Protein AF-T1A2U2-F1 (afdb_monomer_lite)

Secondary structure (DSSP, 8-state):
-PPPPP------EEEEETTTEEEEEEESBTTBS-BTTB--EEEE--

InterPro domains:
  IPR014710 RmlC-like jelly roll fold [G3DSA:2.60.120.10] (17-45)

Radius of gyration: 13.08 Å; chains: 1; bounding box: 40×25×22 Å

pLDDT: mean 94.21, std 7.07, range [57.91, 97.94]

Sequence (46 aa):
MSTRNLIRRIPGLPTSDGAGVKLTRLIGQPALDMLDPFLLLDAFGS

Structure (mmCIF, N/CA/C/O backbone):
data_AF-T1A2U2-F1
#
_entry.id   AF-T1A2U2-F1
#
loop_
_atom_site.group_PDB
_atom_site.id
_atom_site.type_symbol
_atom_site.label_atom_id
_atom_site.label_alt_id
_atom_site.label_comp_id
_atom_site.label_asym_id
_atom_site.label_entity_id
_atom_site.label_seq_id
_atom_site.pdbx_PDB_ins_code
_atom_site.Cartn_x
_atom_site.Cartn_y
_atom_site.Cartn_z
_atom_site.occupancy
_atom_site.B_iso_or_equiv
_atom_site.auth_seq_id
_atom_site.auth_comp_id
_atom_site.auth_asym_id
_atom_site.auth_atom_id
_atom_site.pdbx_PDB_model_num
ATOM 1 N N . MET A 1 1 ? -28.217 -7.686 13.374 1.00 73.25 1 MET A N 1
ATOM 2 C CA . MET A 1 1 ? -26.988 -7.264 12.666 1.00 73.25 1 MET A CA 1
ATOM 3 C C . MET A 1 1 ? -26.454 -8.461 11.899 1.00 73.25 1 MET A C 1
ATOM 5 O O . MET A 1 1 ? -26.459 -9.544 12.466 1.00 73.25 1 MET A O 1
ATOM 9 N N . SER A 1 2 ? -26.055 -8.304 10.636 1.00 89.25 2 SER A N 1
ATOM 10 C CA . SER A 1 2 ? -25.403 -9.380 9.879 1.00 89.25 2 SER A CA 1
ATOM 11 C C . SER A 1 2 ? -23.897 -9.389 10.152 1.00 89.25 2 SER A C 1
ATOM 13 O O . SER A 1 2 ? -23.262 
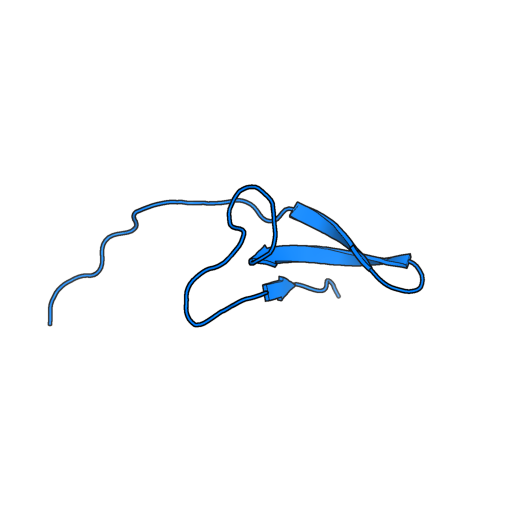-8.334 10.214 1.00 89.25 2 SER A O 1
ATOM 15 N N . THR A 1 3 ? -23.321 -10.577 10.329 1.00 94.94 3 THR A N 1
ATOM 16 C CA . THR A 1 3 ? -21.876 -10.748 10.515 1.00 94.94 3 THR A CA 1
ATOM 17 C C . THR A 1 3 ? -21.156 -10.494 9.195 1.00 94.94 3 THR A C 1
ATOM 19 O O . THR A 1 3 ? -21.529 -11.041 8.157 1.00 94.94 3 THR A O 1
ATOM 22 N N . ARG A 1 4 ? -20.118 -9.655 9.218 1.00 95.31 4 ARG A N 1
ATOM 23 C CA . ARG A 1 4 ? -19.250 -9.436 8.055 1.00 95.31 4 ARG A CA 1
ATOM 24 C C . ARG A 1 4 ? -18.242 -10.579 7.958 1.00 95.31 4 ARG A C 1
ATOM 26 O O . ARG A 1 4 ? -17.608 -10.919 8.952 1.00 95.31 4 ARG A O 1
ATOM 33 N N . ASN A 1 5 ? -18.070 -11.130 6.759 1.00 96.31 5 ASN A N 1
ATOM 34 C CA . ASN A 1 5 ? -17.072 -12.161 6.486 1.00 96.31 5 ASN A CA 1
ATOM 35 C C . ASN A 1 5 ? -15.844 -11.551 5.811 1.00 96.31 5 ASN A C 1
ATOM 37 O O . ASN A 1 5 ? -15.963 -10.675 4.953 1.00 96.31 5 ASN A O 1
ATOM 41 N N . LEU A 1 6 ? -14.664 -12.037 6.185 1.00 96.06 6 LEU A N 1
ATOM 42 C CA . LEU A 1 6 ? -13.416 -11.657 5.538 1.00 96.06 6 LEU A CA 1
ATOM 43 C C . LEU A 1 6 ? -13.316 -12.344 4.173 1.00 96.06 6 LEU A C 1
ATOM 45 O O . LEU A 1 6 ? -13.321 -13.569 4.102 1.00 96.06 6 LEU A O 1
ATOM 49 N N . ILE A 1 7 ? -13.181 -11.559 3.106 1.00 95.81 7 ILE A N 1
ATOM 50 C CA . ILE A 1 7 ? -13.107 -12.087 1.734 1.00 95.81 7 ILE A CA 1
ATOM 51 C C . ILE A 1 7 ? -11.671 -12.258 1.228 1.00 95.81 7 ILE A C 1
ATOM 53 O O . ILE A 1 7 ? -11.421 -13.081 0.353 1.00 95.81 7 ILE A O 1
ATOM 57 N N . ARG A 1 8 ? -10.716 -11.479 1.754 1.00 95.31 8 ARG A N 1
ATOM 58 C CA . ARG A 1 8 ? -9.328 -11.472 1.279 1.00 95.31 8 ARG A CA 1
ATOM 59 C C . ARG A 1 8 ? -8.385 -10.887 2.329 1.00 95.31 8 ARG A C 1
ATOM 61 O O . ARG A 1 8 ? -8.757 -9.963 3.047 1.00 95.31 8 ARG A O 1
ATOM 68 N N . ARG A 1 9 ? -7.156 -11.406 2.390 1.00 96.56 9 ARG A N 1
ATOM 69 C CA . ARG A 1 9 ? -6.021 -10.808 3.115 1.00 96.56 9 ARG A CA 1
ATOM 70 C C . ARG A 1 9 ? -4.968 -10.392 2.099 1.00 96.56 9 ARG A C 1
ATOM 72 O O . ARG A 1 9 ? -4.661 -11.168 1.199 1.00 96.56 9 ARG A O 1
ATOM 79 N N . ILE A 1 10 ? -4.444 -9.181 2.234 1.00 96.62 10 ILE A N 1
ATOM 80 C CA . ILE A 1 10 ? -3.443 -8.621 1.323 1.00 96.62 10 ILE A CA 1
ATOM 81 C C . ILE A 1 10 ? -2.322 -8.054 2.196 1.00 96.62 10 ILE A C 1
ATOM 83 O O . ILE A 1 10 ? -2.624 -7.253 3.083 1.00 96.62 10 ILE A O 1
ATOM 87 N N . PRO A 1 11 ? -1.063 -8.491 2.021 1.00 96.81 11 PRO A N 1
ATOM 88 C CA . PRO A 1 11 ? 0.054 -7.894 2.738 1.00 96.81 11 PRO A CA 1
ATOM 89 C C . PRO A 1 11 ? 0.302 -6.466 2.238 1.00 96.81 11 PRO A C 1
ATOM 91 O O . PRO A 1 11 ? -0.011 -6.126 1.096 1.00 96.81 11 PRO A O 1
ATOM 94 N N . GLY A 1 12 ? 0.878 -5.626 3.094 1.00 96.81 12 GLY A N 1
ATOM 95 C CA . GLY A 1 12 ? 1.364 -4.321 2.662 1.00 96.81 12 GLY A CA 1
ATOM 96 C C . GLY A 1 12 ? 2.592 -4.446 1.764 1.00 96.81 12 GLY A C 1
ATOM 97 O O . GLY A 1 12 ? 3.398 -5.362 1.935 1.00 96.81 12 GLY A O 1
ATOM 98 N N . LEU A 1 13 ? 2.731 -3.519 0.821 1.00 97.69 13 LEU A N 1
ATOM 99 C CA . LEU A 1 13 ? 3.861 -3.440 -0.097 1.00 97.69 13 LEU A CA 1
ATOM 100 C C . LEU A 1 13 ? 4.858 -2.380 0.398 1.00 97.69 13 LEU A C 1
ATOM 102 O O . LEU A 1 13 ? 4.500 -1.199 0.436 1.00 97.69 13 LEU A O 1
ATOM 106 N N . PRO A 1 14 ? 6.095 -2.753 0.776 1.00 97.12 14 PRO A N 1
ATOM 107 C CA . PRO A 1 14 ? 7.137 -1.781 1.082 1.00 97.12 14 PRO A CA 1
ATOM 108 C C . PRO A 1 14
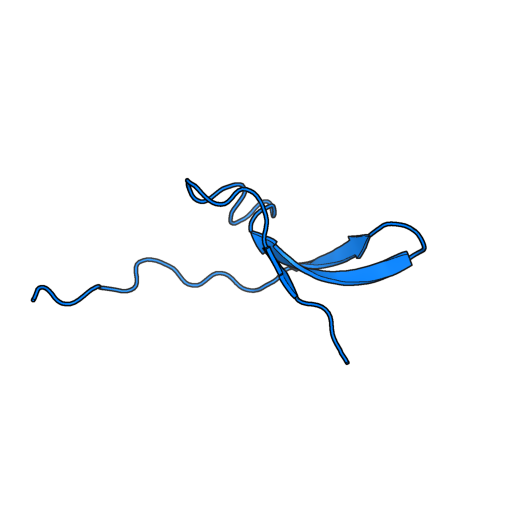 ? 7.420 -0.908 -0.141 1.00 97.12 14 PRO A C 1
ATOM 110 O O . PRO A 1 14 ? 7.664 -1.422 -1.230 1.00 97.12 14 PRO A O 1
ATOM 113 N N . THR A 1 15 ? 7.399 0.406 0.049 1.00 95.19 15 THR A N 1
ATOM 114 C CA . THR A 1 15 ? 7.563 1.392 -1.019 1.00 95.19 15 THR A CA 1
ATOM 115 C C . THR A 1 15 ? 8.382 2.575 -0.521 1.00 95.19 15 THR A C 1
ATOM 117 O O . THR A 1 15 ? 8.580 2.761 0.684 1.00 95.19 15 THR A O 1
ATOM 120 N N . SER A 1 16 ? 8.871 3.376 -1.464 1.00 95.25 16 SER A N 1
ATOM 121 C CA . SER A 1 16 ? 9.420 4.691 -1.167 1.00 95.25 16 SER A CA 1
ATOM 122 C C . SER A 1 16 ? 8.626 5.783 -1.877 1.00 95.25 16 SER A C 1
ATOM 124 O O . SER A 1 16 ? 8.190 5.583 -3.009 1.00 95.25 16 SER A O 1
ATOM 126 N N . ASP A 1 17 ? 8.445 6.917 -1.206 1.00 92.00 17 ASP A N 1
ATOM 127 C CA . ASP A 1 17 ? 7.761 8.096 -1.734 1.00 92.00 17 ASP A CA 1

--------

▶ _Work instruction_: Reproduce, character for character, only the lines of the preceding data that start at the line with "ATOM 53 O O" and end at the line with "ATOM 87 N N", both included.

▶ _Answer for the task_:
ATOM 53 O O . ILE A 1 7 ? -11.421 -13.081 0.353 1.00 95.81 7 ILE A O 1
ATOM 57 N N . ARG A 1 8 ? -10.716 -11.479 1.754 1.00 95.31 8 ARG A N 1
ATOM 58 C CA . ARG A 1 8 ? -9.328 -11.472 1.279 1.00 95.31 8 ARG A CA 1
ATOM 59 C C . ARG A 1 8 ? -8.385 -10.887 2.329 1.00 95.31 8 ARG A C 1
ATOM 61 O O . ARG A 1 8 ? -8.757 -9.963 3.047 1.00 95.31 8 ARG A O 1
ATOM 68 N N . ARG A 1 9 ? -7.156 -11.406 2.390 1.00 96.56 9 ARG A N 1
ATOM 69 C CA . ARG A 1 9 ? -6.021 -10.808 3.115 1.00 96.56 9 ARG A CA 1
ATOM 70 C C . ARG A 1 9 ? -4.968 -10.392 2.099 1.00 96.56 9 ARG A C 1
ATOM 72 O O . ARG A 1 9 ? -4.661 -11.168 1.199 1.00 96.56 9 ARG A O 1
ATOM 79 N N . ILE A 1 10 ? -4.444 -9.181 2.234 1.00 96.62 10 ILE A N 1
ATOM 80 C CA . ILE A 1 10 ? -3.443 -8.621 1.323 1.00 96.62 10 ILE A CA 1
ATOM 81 C C . ILE A 1 10 ? -2.322 -8.054 2.196 1.00 96.62 10 ILE A C 1
ATOM 83 O O . ILE A 1 10 ? -2.624 -7.253 3.083 1.00 96.62 10 ILE A O 1
ATOM 87 N N . PRO A 1 11 ? -1.063 -8.491 2.021 1.00 96.81 11 PRO A N 1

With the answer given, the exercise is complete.